### ACTIVITY:
When you reach the line that contains "ATOM 22 C C" in the data below, start reproducing lines exactly, and stop after the line that contains "ATOM 28 C CA".

[Records excerpted from a collection]
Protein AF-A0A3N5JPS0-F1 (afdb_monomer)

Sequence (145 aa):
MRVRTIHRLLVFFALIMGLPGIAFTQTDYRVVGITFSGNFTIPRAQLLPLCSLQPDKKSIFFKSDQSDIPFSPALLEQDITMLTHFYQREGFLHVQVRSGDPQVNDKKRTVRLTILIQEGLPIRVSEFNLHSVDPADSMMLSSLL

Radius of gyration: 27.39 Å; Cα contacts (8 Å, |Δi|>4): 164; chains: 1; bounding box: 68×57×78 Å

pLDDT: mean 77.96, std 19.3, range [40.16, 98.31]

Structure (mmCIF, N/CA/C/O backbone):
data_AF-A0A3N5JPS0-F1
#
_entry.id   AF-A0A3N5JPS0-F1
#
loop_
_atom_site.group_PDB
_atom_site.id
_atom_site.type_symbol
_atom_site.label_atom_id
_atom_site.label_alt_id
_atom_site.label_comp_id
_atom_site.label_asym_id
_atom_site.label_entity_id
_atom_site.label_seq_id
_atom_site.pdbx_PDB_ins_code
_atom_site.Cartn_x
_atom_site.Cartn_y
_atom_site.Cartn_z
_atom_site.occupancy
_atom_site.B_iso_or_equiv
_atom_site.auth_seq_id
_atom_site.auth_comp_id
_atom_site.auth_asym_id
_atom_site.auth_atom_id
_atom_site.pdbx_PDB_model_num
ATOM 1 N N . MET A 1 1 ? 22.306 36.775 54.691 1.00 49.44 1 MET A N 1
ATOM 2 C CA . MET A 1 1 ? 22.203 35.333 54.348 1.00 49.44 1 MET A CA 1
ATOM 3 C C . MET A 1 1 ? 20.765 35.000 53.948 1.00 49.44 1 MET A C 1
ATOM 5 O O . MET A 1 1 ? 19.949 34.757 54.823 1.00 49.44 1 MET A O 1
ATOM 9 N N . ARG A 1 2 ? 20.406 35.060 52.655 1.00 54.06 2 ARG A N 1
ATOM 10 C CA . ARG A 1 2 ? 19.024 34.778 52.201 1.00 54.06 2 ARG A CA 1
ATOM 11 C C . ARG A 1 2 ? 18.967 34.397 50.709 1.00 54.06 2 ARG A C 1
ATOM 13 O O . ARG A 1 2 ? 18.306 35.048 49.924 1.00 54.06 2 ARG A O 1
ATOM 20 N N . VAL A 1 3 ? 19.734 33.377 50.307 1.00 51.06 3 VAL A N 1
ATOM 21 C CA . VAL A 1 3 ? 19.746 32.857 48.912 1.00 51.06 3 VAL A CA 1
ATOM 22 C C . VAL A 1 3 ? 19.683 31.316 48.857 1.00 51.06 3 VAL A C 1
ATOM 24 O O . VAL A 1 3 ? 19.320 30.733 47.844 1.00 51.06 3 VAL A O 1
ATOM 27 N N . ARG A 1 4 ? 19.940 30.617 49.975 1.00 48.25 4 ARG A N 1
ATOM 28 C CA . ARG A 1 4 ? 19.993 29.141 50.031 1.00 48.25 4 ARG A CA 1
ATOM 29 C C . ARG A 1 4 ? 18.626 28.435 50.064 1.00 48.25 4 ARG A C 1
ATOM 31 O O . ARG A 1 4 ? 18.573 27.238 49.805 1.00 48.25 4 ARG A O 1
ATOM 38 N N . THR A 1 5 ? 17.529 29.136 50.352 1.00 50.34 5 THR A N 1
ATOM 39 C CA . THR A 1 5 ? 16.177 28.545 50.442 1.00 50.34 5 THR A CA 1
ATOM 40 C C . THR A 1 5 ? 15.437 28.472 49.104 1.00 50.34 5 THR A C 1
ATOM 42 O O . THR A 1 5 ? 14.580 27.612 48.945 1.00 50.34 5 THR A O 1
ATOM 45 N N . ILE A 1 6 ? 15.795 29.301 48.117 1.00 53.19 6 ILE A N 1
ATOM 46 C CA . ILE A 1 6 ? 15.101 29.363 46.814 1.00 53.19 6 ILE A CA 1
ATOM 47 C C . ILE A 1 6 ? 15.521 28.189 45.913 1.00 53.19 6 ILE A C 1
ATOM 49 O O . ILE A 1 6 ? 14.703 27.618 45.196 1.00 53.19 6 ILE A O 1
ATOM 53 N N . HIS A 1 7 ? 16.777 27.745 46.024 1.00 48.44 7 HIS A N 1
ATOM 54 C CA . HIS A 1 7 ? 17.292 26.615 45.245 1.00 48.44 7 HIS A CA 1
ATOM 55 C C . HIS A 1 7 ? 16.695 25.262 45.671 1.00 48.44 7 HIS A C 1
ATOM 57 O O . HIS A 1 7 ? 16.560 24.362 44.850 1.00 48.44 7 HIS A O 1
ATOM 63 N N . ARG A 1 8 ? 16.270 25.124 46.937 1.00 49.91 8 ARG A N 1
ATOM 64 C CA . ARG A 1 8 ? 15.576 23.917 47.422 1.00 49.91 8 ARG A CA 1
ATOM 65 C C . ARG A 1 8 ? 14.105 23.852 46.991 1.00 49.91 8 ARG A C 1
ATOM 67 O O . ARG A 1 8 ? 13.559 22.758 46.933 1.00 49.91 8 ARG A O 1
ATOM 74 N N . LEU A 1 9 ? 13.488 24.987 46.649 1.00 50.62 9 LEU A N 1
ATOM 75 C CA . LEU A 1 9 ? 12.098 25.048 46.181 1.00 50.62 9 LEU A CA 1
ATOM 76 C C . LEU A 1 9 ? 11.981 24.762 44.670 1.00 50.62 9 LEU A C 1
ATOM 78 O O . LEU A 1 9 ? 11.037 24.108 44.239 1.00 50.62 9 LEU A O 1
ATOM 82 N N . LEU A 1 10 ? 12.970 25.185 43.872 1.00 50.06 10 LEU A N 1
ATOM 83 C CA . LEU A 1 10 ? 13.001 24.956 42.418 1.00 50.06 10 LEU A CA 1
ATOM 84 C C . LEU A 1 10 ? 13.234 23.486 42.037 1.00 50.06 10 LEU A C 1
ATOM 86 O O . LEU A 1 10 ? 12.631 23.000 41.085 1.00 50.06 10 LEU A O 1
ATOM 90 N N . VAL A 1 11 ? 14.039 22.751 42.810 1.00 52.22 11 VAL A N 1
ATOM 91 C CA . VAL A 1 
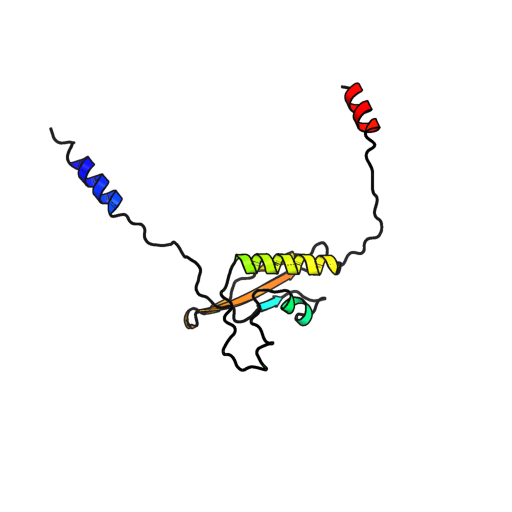11 ? 14.246 21.306 42.587 1.00 52.22 11 VAL A CA 1
ATOM 92 C C . VAL A 1 11 ? 12.985 20.500 42.925 1.00 52.22 11 VAL A C 1
ATOM 94 O O . VAL A 1 11 ? 12.714 19.487 42.291 1.00 52.22 11 VAL A O 1
ATOM 97 N N . PHE A 1 12 ? 12.158 20.980 43.859 1.00 49.59 12 PHE A N 1
ATOM 98 C CA . PHE A 1 12 ? 10.878 20.343 44.182 1.00 49.59 12 PHE A CA 1
ATOM 99 C C . PHE A 1 12 ? 9.798 20.612 43.123 1.00 49.59 12 PHE A C 1
ATOM 101 O O . PHE A 1 12 ? 8.972 19.744 42.851 1.00 49.59 12 PHE A O 1
ATOM 108 N N . PHE A 1 13 ? 9.839 21.776 42.466 1.00 48.88 13 PHE A N 1
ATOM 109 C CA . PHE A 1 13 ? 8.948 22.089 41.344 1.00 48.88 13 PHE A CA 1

### ANSWER TO THIS EXERCISE:
ATOM 22 C C . VAL A 1 3 ? 19.683 31.316 48.857 1.00 51.06 3 VAL A C 1
ATOM 24 O O . VAL A 1 3 ? 19.320 30.733 47.844 1.00 51.06 3 VAL A O 1
ATOM 27 N N . ARG A 1 4 ? 19.940 30.617 49.975 1.00 48.25 4 ARG A N 1
ATOM 28 C CA . ARG A 1 4 ? 19.993 29.141 50.031 1.00 48.25 4 ARG A CA 1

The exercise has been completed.